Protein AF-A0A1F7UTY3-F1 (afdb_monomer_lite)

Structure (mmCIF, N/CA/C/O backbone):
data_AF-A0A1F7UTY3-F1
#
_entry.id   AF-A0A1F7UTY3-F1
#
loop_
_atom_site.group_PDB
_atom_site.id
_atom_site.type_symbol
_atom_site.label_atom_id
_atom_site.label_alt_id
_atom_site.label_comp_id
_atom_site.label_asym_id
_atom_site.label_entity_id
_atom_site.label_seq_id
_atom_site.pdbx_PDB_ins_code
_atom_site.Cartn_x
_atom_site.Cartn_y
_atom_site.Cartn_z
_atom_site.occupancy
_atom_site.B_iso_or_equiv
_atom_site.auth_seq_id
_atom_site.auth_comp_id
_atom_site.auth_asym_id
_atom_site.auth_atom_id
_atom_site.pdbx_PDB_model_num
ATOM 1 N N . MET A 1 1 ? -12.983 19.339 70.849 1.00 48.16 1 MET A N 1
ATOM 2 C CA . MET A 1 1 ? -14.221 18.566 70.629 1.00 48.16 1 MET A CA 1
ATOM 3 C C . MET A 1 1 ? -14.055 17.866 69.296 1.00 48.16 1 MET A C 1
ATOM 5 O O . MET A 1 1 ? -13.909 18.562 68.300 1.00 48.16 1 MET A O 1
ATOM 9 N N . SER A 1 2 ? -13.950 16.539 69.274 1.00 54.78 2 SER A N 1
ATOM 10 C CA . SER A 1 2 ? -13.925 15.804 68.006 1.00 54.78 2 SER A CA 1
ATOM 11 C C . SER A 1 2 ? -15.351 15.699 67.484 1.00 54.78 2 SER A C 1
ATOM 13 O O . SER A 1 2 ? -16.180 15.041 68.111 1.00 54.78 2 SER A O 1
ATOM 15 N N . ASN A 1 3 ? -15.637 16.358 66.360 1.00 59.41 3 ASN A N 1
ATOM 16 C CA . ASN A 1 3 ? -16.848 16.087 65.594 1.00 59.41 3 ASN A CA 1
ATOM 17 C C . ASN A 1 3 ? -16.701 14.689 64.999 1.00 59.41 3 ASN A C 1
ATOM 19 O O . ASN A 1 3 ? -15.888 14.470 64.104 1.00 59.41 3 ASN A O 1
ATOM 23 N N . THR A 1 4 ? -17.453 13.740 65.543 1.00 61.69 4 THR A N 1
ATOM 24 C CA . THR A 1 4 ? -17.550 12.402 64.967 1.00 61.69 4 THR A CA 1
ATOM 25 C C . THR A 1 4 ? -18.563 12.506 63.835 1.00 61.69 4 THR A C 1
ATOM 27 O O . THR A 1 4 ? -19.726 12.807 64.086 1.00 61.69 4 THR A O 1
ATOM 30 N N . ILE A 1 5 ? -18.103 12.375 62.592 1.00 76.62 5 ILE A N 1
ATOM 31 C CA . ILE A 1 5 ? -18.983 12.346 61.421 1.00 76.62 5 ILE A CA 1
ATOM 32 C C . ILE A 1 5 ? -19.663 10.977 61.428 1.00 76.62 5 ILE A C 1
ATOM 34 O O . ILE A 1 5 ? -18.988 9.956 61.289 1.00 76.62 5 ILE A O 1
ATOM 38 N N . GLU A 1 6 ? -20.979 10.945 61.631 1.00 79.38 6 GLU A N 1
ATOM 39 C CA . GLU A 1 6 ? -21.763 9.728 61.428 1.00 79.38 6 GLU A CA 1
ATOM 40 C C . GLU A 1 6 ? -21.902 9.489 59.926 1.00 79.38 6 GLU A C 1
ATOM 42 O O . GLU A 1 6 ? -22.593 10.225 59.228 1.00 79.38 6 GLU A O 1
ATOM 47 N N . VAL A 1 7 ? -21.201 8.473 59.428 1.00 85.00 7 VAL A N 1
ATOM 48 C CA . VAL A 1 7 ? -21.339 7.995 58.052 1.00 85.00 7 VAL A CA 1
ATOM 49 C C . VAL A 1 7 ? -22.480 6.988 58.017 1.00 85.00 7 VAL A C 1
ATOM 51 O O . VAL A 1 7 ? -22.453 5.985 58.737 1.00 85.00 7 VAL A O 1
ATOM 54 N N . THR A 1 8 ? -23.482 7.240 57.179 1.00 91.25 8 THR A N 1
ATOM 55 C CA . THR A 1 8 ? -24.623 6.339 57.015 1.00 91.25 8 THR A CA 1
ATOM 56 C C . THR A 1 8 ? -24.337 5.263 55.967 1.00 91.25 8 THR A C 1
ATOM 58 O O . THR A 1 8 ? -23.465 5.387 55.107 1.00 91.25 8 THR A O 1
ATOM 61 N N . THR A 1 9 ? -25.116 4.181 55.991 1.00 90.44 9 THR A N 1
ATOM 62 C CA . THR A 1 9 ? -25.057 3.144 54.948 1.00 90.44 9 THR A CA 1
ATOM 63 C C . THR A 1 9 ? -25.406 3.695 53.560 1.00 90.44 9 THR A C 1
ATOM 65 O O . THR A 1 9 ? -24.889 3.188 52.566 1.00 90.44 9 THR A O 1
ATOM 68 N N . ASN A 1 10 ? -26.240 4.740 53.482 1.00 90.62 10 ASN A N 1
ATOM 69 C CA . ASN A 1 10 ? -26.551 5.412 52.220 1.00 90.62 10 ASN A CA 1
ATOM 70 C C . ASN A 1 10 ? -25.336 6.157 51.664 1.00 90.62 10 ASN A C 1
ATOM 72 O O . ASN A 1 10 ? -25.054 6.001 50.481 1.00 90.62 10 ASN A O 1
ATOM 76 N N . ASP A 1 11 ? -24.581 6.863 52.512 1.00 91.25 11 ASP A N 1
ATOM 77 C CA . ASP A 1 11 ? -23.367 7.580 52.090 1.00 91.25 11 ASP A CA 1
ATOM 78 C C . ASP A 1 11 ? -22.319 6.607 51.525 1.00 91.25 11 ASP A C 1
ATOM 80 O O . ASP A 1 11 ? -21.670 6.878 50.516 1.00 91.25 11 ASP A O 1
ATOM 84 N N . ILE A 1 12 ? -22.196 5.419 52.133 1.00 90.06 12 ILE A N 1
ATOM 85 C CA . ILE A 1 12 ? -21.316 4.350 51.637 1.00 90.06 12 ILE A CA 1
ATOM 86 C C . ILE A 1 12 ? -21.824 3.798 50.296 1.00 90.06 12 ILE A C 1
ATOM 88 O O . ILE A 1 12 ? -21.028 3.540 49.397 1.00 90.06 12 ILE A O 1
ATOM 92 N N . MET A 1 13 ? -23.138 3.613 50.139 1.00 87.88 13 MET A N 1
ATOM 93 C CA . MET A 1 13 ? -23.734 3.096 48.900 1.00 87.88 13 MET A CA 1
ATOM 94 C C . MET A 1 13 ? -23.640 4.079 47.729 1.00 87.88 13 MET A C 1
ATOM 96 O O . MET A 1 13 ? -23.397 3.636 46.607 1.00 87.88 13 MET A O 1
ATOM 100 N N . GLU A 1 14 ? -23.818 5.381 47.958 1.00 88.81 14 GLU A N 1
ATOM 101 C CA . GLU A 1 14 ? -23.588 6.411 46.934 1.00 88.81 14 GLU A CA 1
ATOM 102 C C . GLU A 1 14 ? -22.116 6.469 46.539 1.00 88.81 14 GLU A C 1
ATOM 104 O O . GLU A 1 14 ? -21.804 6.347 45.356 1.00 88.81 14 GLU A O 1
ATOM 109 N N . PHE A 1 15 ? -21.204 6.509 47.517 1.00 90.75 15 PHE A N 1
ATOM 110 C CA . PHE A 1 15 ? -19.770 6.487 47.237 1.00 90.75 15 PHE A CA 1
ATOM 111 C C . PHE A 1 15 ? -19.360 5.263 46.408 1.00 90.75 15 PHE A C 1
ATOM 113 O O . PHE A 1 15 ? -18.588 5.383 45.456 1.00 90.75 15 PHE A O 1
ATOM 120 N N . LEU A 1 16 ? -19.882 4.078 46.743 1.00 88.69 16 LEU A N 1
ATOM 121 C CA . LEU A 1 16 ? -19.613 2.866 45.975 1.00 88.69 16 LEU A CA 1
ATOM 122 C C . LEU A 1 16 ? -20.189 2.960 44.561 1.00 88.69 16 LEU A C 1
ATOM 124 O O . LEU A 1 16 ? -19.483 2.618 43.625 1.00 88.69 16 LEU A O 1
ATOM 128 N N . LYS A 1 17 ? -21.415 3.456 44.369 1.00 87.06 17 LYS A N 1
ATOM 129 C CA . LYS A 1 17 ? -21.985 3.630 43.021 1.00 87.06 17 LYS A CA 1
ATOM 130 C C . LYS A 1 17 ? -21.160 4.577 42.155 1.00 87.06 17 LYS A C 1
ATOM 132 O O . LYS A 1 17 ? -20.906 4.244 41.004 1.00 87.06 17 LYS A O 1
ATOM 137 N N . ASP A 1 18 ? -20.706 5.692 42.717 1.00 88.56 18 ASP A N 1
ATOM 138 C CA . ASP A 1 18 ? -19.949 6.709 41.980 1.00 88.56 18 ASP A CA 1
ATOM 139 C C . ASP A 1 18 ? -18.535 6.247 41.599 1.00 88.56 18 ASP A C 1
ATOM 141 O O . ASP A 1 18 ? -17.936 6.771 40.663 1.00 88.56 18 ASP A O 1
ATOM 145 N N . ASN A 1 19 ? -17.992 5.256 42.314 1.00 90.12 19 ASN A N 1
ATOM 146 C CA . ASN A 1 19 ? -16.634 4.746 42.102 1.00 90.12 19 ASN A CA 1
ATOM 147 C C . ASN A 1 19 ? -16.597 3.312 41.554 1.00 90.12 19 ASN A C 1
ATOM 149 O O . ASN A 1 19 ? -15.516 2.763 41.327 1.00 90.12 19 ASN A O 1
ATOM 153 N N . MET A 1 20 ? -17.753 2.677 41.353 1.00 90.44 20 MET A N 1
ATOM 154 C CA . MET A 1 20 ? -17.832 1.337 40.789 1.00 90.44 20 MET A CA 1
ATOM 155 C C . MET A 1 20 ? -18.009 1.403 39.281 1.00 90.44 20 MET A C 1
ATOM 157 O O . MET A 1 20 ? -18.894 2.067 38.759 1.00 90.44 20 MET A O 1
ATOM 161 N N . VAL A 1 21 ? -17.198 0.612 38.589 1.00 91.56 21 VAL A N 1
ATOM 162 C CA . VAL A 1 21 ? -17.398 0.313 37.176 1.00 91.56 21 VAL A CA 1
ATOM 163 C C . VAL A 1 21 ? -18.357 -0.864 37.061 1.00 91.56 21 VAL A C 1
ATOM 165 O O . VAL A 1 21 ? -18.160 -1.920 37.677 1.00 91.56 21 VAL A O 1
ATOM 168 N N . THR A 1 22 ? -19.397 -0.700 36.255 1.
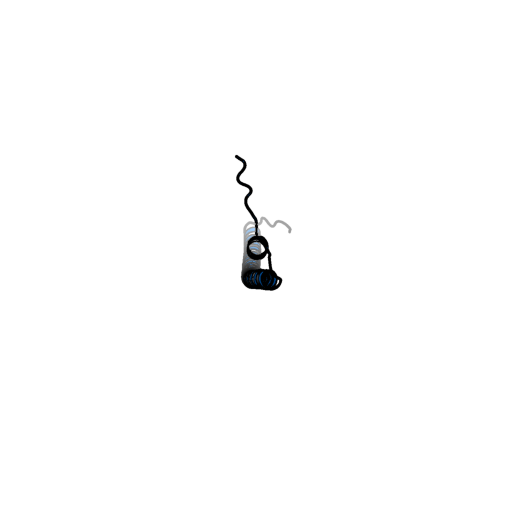00 91.31 22 THR A N 1
ATOM 169 C CA . THR A 1 22 ? -20.353 -1.758 35.957 1.00 91.31 22 THR A CA 1
ATOM 170 C C . THR A 1 22 ? -19.883 -2.607 34.775 1.00 91.31 22 THR A C 1
ATOM 172 O O . THR A 1 22 ? -19.017 -2.242 33.978 1.00 91.31 22 THR A O 1
ATOM 175 N N . LYS A 1 23 ? -20.488 -3.788 34.625 1.00 94.31 23 LYS A N 1
ATOM 176 C CA . LYS A 1 23 ? -20.264 -4.625 33.437 1.00 94.31 23 LYS A CA 1
ATOM 177 C C . LYS A 1 23 ? -20.732 -3.944 32.147 1.00 94.31 23 LYS A C 1
ATOM 179 O O . LYS A 1 23 ? -20.263 -4.324 31.078 1.00 94.31 23 LYS A O 1
ATOM 184 N N . GLU A 1 24 ? -21.680 -3.017 32.247 1.00 94.31 24 GLU A N 1
ATOM 185 C CA . GLU A 1 24 ? -22.212 -2.266 31.113 1.00 94.31 24 GLU A CA 1
ATOM 186 C C . GLU A 1 24 ? -21.206 -1.210 30.654 1.00 94.31 24 GLU A C 1
ATOM 188 O O . GLU A 1 24 ? -20.844 -1.220 29.482 1.00 94.31 24 GLU A O 1
ATOM 193 N N . ASP A 1 25 ? -20.605 -0.465 31.589 1.00 93.62 25 ASP A N 1
ATOM 194 C CA . ASP A 1 25 ? -19.534 0.500 31.289 1.00 93.62 25 ASP A CA 1
ATOM 195 C C . ASP A 1 25 ? -18.361 -0.163 30.550 1.00 93.62 25 ASP A C 1
ATOM 197 O O . ASP A 1 25 ? -17.873 0.333 29.536 1.00 93.62 25 ASP A O 1
ATOM 201 N N . LEU A 1 26 ? -17.938 -1.346 31.014 1.00 96.25 26 LEU A N 1
ATOM 202 C CA . LEU A 1 26 ? -16.883 -2.112 30.344 1.00 96.25 26 LEU A CA 1
ATOM 203 C C . LEU A 1 26 ? -17.303 -2.588 28.953 1.00 96.25 26 LEU A C 1
ATOM 205 O O . LEU A 1 26 ? -16.480 -2.628 28.041 1.00 96.25 26 LEU A O 1
ATOM 209 N N . ARG A 1 27 ? -18.566 -2.988 28.778 1.00 97.19 27 ARG A N 1
ATOM 210 C CA . ARG A 1 27 ? -19.076 -3.447 27.482 1.00 97.19 27 ARG A CA 1
ATOM 211 C C . ARG A 1 27 ? -19.093 -2.304 26.471 1.00 97.19 27 ARG A C 1
ATOM 213 O O . ARG A 1 27 ? -18.722 -2.532 25.319 1.00 97.19 27 ARG A O 1
ATOM 220 N N . ASP A 1 28 ? -19.498 -1.118 26.900 1.00 96.81 28 ASP A N 1
ATOM 221 C CA . ASP A 1 28 ? -19.558 0.064 26.049 1.00 96.81 28 ASP A CA 1
ATOM 222 C C . ASP A 1 28 ? -18.161 0.537 25.651 1.00 96.81 28 ASP A C 1
ATOM 224 O O . ASP A 1 28 ? -17.916 0.777 24.466 1.00 96.81 28 ASP A O 1
ATOM 228 N N . GLU A 1 29 ? -17.208 0.549 26.587 1.00 97.56 29 GLU A N 1
ATOM 229 C CA . GLU A 1 29 ? -15.825 0.911 26.265 1.00 97.56 29 GLU A CA 1
ATOM 230 C C . GLU A 1 29 ? -15.174 -0.123 25.331 1.00 97.56 29 GLU A C 1
ATOM 232 O O . GLU A 1 29 ? -14.536 0.243 24.344 1.00 97.56 29 GLU A O 1
ATOM 237 N N . ILE A 1 30 ? -15.412 -1.425 25.551 1.00 98.00 30 ILE A N 1
ATOM 238 C CA . ILE A 1 30 ? -14.957 -2.484 24.632 1.00 98.00 30 ILE A CA 1
ATOM 239 C C . ILE A 1 30 ? -15.547 -2.286 23.235 1.00 98.00 30 ILE A C 1
ATOM 241 O O . ILE A 1 30 ? -14.842 -2.456 22.238 1.00 98.00 30 ILE A O 1
ATOM 245 N N . LYS A 1 31 ? -16.837 -1.948 23.140 1.00 98.19 31 LYS A N 1
ATOM 246 C CA . LYS A 1 31 ? -17.495 -1.708 21.853 1.00 98.19 31 LYS A CA 1
ATOM 247 C C . LYS A 1 31 ? -16.872 -0.511 21.138 1.00 98.19 31 LYS A C 1
ATOM 249 O O . LYS A 1 31 ? -16.544 -0.626 19.963 1.00 98.19 31 LYS A O 1
ATOM 254 N N . LYS A 1 32 ? -16.649 0.591 21.851 1.00 98.31 32 LYS A N 1
ATOM 255 C CA . LYS A 1 32 ? -16.021 1.797 21.306 1.00 98.31 32 LYS A CA 1
ATOM 256 C C . LYS A 1 32 ? -14.613 1.518 20.780 1.00 98.31 32 LYS A C 1
ATOM 258 O O . LYS A 1 32 ? -14.320 1.846 19.634 1.00 98.31 32 LYS A O 1
ATOM 263 N N . VAL A 1 33 ? -13.777 0.848 21.576 1.00 98.38 33 VAL A N 1
ATOM 264 C CA . VAL A 1 33 ? -12.417 0.460 21.167 1.00 98.38 33 VAL A CA 1
ATOM 265 C C . VAL A 1 33 ? -12.457 -0.477 19.961 1.00 98.38 33 VAL A C 1
ATOM 267 O O . VAL A 1 33 ? -11.678 -0.320 19.025 1.00 98.38 33 VAL A O 1
ATOM 270 N N . LYS A 1 34 ? -13.386 -1.439 19.939 1.00 98.44 34 LYS A N 1
ATOM 271 C CA . LYS A 1 34 ? -13.570 -2.333 18.790 1.00 98.44 34 LYS A CA 1
ATOM 272 C C . LYS A 1 34 ? -13.925 -1.554 17.523 1.00 98.44 34 LYS A C 1
ATOM 274 O O . LYS A 1 34 ? -13.339 -1.822 16.477 1.00 98.44 34 LYS A O 1
ATOM 279 N N . ASP A 1 35 ? -14.874 -0.630 17.607 1.00 98.44 35 ASP A N 1
ATOM 280 C CA . ASP A 1 35 ? -15.323 0.157 16.457 1.00 98.44 35 ASP A CA 1
ATOM 281 C C . ASP A 1 35 ? -14.192 1.065 15.939 1.00 98.44 35 ASP A C 1
ATOM 283 O O . ASP A 1 35 ? -13.982 1.162 14.728 1.00 98.44 35 ASP A O 1
ATOM 287 N N . GLU A 1 36 ? -13.392 1.645 16.839 1.00 98.56 36 GLU A N 1
ATOM 288 C CA . GLU A 1 36 ? -12.199 2.419 16.482 1.00 98.56 36 GLU A CA 1
ATOM 289 C C . GLU A 1 36 ? -11.143 1.558 15.772 1.00 98.56 36 GLU A C 1
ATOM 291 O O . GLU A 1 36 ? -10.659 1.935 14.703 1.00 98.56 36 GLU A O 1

================================

Your task is to reproduce exactly the lines that begin at the line containing "ATOM 270 N N" and end at the final line of the data above.

ATOM 270 N N . LYS A 1 34 ? -13.386 -1.439 19.939 1.00 98.44 34 LYS A N 1
ATOM 271 C CA . LYS A 1 34 ? -13.570 -2.333 18.790 1.00 98.44 34 LYS A CA 1
ATOM 272 C C . LYS A 1 34 ? -13.925 -1.554 17.523 1.00 98.44 34 LYS A C 1
ATOM 274 O O . LYS A 1 34 ? -13.339 -1.822 16.477 1.00 98.44 34 LYS A O 1
ATOM 279 N N . ASP A 1 35 ? -14.874 -0.630 17.607 1.00 98.44 35 ASP A N 1
ATOM 280 C CA . ASP A 1 35 ? -15.323 0.157 16.457 1.00 98.44 35 ASP A CA 1
ATOM 281 C C . ASP A 1 35 ? -14.192 1.065 15.939 1.00 98.44 35 ASP A C 1
ATOM 283 O O . ASP A 1 35 ? -13.982 1.162 14.728 1.00 98.44 35 ASP A O 1
ATOM 287 N N . GLU A 1 36 ? -13.392 1.645 16.839 1.00 98.56 36 GLU A N 1
ATOM 288 C CA . GLU A 1 36 ? -12.199 2.419 16.482 1.00 98.56 36 GLU A CA 1
ATOM 289 C C . GLU A 1 36 ? -11.143 1.558 15.772 1.00 98.56 36 GLU A C 1
ATOM 291 O O . GLU A 1 36 ? -10.659 1.935 14.703 1.00 98.56 36 GLU A O 1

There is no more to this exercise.